## Available data
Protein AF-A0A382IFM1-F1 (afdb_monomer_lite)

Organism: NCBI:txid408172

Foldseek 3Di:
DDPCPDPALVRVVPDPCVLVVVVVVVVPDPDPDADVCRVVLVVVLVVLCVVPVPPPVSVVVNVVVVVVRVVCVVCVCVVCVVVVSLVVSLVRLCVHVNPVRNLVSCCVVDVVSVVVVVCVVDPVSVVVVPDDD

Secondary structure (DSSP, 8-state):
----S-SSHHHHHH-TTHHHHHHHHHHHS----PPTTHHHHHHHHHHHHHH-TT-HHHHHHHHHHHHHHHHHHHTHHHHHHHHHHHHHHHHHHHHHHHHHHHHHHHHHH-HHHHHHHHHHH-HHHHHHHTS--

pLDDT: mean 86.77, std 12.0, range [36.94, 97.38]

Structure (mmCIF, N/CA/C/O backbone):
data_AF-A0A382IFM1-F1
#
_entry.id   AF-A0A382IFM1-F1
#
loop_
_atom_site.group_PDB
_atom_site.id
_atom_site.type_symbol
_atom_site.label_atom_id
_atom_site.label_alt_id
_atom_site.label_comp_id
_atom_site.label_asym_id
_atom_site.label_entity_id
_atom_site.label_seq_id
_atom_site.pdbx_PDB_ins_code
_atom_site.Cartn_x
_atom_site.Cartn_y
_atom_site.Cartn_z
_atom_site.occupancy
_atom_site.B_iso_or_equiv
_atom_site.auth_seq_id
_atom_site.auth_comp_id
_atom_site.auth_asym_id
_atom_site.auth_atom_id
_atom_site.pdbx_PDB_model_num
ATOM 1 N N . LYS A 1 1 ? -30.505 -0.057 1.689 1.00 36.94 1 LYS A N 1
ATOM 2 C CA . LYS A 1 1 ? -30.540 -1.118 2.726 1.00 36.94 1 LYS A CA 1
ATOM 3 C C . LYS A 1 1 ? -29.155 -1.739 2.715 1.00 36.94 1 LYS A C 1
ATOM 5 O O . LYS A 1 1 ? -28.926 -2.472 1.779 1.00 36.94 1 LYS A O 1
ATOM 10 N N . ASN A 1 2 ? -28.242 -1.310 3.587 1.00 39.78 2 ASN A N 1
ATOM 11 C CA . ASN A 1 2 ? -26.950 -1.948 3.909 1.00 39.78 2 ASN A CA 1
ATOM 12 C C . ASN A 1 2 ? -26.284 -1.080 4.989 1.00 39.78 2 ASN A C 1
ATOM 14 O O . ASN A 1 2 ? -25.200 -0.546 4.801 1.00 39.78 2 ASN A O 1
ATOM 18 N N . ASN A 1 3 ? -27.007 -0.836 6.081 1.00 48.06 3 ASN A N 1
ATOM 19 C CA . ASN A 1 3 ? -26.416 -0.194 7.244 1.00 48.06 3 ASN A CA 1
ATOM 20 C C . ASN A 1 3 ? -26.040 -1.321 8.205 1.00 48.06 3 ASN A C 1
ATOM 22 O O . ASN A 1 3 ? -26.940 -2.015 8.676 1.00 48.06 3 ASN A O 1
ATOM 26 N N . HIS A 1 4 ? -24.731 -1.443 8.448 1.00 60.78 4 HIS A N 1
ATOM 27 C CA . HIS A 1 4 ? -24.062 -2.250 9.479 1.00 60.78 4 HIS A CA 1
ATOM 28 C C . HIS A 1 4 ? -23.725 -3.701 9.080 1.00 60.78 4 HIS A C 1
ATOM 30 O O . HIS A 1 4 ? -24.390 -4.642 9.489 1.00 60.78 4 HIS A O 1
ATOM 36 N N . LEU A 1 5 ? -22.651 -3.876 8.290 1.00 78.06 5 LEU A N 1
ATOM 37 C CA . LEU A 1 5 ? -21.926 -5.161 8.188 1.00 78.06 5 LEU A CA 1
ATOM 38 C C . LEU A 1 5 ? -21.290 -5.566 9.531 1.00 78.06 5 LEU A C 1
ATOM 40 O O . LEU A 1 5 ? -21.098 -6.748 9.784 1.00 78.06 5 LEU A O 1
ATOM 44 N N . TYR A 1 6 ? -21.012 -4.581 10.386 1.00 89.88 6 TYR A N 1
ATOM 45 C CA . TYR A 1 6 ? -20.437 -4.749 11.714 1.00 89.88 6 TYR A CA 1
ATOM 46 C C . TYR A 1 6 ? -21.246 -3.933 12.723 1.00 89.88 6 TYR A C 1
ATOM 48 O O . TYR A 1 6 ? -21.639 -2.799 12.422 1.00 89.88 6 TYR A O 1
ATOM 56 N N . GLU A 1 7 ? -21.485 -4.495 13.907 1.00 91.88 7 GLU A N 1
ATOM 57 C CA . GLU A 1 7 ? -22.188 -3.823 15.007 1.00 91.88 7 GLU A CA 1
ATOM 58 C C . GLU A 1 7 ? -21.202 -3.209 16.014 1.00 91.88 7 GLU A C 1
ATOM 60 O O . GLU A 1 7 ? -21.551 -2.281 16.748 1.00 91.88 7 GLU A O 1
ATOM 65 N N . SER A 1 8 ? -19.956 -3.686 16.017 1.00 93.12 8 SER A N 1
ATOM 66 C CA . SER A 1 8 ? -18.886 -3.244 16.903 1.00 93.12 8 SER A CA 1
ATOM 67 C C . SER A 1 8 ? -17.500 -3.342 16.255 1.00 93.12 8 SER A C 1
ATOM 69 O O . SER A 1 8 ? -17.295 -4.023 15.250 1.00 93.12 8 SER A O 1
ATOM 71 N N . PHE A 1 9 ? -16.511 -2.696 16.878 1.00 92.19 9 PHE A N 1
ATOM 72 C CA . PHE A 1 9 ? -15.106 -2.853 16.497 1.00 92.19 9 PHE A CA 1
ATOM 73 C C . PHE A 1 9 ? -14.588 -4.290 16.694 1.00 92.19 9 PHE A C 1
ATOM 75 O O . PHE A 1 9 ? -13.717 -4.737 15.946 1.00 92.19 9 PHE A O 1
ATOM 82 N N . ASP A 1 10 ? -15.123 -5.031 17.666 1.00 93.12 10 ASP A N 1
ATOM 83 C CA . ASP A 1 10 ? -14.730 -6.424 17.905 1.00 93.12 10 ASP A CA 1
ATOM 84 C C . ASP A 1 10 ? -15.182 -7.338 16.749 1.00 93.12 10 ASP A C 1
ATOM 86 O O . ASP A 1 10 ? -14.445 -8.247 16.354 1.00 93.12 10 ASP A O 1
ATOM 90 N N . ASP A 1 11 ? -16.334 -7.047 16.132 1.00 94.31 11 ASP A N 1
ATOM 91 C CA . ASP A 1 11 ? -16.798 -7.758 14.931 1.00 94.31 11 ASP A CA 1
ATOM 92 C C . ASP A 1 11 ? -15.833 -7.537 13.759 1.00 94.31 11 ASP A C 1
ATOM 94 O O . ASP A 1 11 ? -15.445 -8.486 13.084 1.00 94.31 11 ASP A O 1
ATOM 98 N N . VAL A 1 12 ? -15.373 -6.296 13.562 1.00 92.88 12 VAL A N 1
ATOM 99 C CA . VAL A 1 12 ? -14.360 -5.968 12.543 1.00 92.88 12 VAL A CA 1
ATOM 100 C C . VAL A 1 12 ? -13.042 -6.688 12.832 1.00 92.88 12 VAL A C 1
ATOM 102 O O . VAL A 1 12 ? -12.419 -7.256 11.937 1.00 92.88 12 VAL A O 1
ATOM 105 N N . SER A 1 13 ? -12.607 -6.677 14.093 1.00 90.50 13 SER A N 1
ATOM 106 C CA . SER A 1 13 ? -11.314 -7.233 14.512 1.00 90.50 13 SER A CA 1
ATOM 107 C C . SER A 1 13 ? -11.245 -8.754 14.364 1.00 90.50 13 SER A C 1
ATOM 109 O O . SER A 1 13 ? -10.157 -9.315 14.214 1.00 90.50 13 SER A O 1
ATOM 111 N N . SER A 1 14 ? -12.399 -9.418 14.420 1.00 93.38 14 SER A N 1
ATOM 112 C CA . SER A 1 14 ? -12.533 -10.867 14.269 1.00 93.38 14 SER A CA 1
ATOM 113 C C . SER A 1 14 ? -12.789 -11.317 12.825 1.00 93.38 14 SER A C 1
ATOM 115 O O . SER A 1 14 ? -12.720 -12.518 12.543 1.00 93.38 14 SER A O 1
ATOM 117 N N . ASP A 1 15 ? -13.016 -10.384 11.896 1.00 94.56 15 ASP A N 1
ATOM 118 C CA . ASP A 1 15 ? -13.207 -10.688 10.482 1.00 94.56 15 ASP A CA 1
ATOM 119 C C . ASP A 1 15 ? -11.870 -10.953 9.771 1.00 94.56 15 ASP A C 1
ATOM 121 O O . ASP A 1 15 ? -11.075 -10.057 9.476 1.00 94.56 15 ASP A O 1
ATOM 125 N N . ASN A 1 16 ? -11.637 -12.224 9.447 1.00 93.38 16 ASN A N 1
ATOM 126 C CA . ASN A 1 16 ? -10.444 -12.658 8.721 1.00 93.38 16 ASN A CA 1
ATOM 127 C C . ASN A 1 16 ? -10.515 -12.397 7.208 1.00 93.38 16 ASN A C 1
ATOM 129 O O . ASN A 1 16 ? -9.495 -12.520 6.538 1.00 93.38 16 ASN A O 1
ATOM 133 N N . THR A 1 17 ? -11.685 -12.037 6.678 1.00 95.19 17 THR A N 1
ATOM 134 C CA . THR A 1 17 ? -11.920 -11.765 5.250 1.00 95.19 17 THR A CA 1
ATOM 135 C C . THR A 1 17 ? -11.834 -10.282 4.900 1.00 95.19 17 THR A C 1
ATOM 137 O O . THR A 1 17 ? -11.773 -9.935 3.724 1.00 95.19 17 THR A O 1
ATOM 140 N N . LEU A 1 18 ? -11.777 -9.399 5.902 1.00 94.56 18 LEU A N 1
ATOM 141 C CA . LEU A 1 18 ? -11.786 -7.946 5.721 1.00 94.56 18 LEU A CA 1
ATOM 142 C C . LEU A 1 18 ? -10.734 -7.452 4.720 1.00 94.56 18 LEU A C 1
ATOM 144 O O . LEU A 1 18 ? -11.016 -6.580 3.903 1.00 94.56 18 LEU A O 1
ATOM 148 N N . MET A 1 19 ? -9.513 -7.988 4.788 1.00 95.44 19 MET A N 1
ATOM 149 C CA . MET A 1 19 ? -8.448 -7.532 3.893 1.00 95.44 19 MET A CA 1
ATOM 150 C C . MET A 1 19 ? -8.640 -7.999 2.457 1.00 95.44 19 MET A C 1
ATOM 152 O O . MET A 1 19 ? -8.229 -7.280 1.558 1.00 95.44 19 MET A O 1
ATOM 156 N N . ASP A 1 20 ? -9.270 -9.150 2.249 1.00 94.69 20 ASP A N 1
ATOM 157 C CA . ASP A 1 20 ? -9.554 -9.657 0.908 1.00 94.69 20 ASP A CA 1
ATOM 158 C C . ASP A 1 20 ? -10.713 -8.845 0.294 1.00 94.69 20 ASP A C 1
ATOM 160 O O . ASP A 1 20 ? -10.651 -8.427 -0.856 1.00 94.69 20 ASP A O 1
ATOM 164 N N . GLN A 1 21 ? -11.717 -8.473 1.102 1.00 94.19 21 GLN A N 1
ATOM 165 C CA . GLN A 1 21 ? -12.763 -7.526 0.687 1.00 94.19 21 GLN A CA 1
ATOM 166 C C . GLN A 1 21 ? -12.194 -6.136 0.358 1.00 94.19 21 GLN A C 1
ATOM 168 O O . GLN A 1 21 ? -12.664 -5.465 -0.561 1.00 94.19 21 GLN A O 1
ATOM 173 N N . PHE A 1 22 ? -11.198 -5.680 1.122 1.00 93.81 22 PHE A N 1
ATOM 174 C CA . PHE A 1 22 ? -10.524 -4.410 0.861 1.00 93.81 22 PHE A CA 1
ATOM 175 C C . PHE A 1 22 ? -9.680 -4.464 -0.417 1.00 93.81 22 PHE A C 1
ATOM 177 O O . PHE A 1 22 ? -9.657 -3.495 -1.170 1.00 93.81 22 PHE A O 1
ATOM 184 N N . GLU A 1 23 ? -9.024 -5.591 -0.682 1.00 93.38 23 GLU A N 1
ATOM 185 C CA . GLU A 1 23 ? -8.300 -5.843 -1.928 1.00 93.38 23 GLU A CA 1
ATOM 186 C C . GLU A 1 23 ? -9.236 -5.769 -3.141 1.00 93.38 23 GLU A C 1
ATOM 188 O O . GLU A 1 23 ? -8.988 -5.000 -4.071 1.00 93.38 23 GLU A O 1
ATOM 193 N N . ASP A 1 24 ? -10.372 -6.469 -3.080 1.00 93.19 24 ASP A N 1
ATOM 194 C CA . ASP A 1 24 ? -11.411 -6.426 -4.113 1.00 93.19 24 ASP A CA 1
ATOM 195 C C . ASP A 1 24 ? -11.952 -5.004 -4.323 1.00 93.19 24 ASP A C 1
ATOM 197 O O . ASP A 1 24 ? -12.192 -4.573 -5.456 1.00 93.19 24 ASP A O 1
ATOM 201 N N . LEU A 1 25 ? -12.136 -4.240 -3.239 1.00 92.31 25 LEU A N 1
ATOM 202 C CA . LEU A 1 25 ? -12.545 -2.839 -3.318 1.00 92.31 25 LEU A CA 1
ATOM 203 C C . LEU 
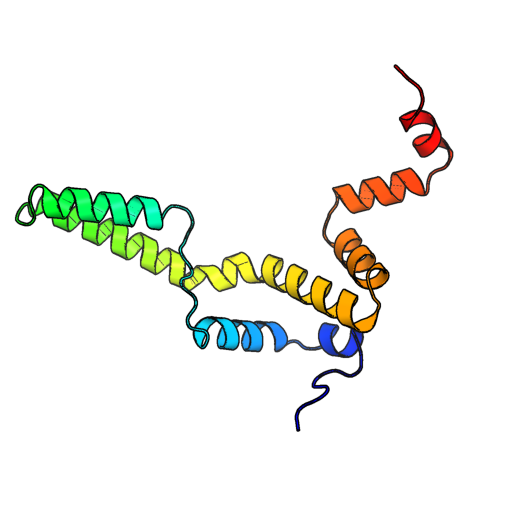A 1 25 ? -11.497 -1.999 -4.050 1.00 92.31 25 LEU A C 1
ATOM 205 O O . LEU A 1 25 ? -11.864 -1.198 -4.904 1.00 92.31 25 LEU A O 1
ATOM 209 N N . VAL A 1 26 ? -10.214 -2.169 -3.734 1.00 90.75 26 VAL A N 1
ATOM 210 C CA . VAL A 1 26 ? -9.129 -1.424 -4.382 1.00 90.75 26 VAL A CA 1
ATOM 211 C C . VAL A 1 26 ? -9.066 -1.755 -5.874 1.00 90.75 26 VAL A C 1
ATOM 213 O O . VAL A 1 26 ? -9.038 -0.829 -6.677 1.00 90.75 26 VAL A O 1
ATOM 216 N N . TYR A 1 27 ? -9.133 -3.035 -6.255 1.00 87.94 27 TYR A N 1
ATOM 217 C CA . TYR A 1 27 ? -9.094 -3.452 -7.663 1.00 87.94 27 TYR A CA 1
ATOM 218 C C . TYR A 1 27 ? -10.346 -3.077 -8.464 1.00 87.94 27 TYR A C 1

## Instructions to follow
Reproduce exactly the lines of the records above from the one with "ATOM 38 C C" to the one with "ATOM 58 C C", both included, and leave out everything else.

## Output for this task
ATOM 38 C C . LEU A 1 5 ? -21.290 -5.566 9.531 1.00 78.06 5 LEU A C 1
ATOM 40 O O . LEU A 1 5 ? -21.098 -6.748 9.784 1.00 78.06 5 LEU A O 1
ATOM 44 N N . TYR A 1 6 ? -21.012 -4.581 10.386 1.00 89.88 6 TYR A N 1
ATOM 45 C CA . TYR A 1 6 ? -20.437 -4.749 11.714 1.00 89.88 6 TYR A CA 1
ATOM 46 C C . TYR A 1 6 ? -21.246 -3.933 12.723 1.00 89.88 6 TYR A C 1
ATOM 48 O O . TYR A 1 6 ? -21.639 -2.799 12.422 1.00 89.88 6 TYR A O 1
ATOM 56 N N . GLU A 1 7 ? -21.485 -4.495 13.907 1.00 91.88 7 GLU A N 1
ATOM 57 C CA . GLU A 1 7 ? -22.188 -3.823 15.007 1.00 91.88 7 GLU A CA 1
ATOM 58 C C . GLU A 1 7 ? -21.202 -3.209 16.014 1.00 91.88 7 GLU A C 1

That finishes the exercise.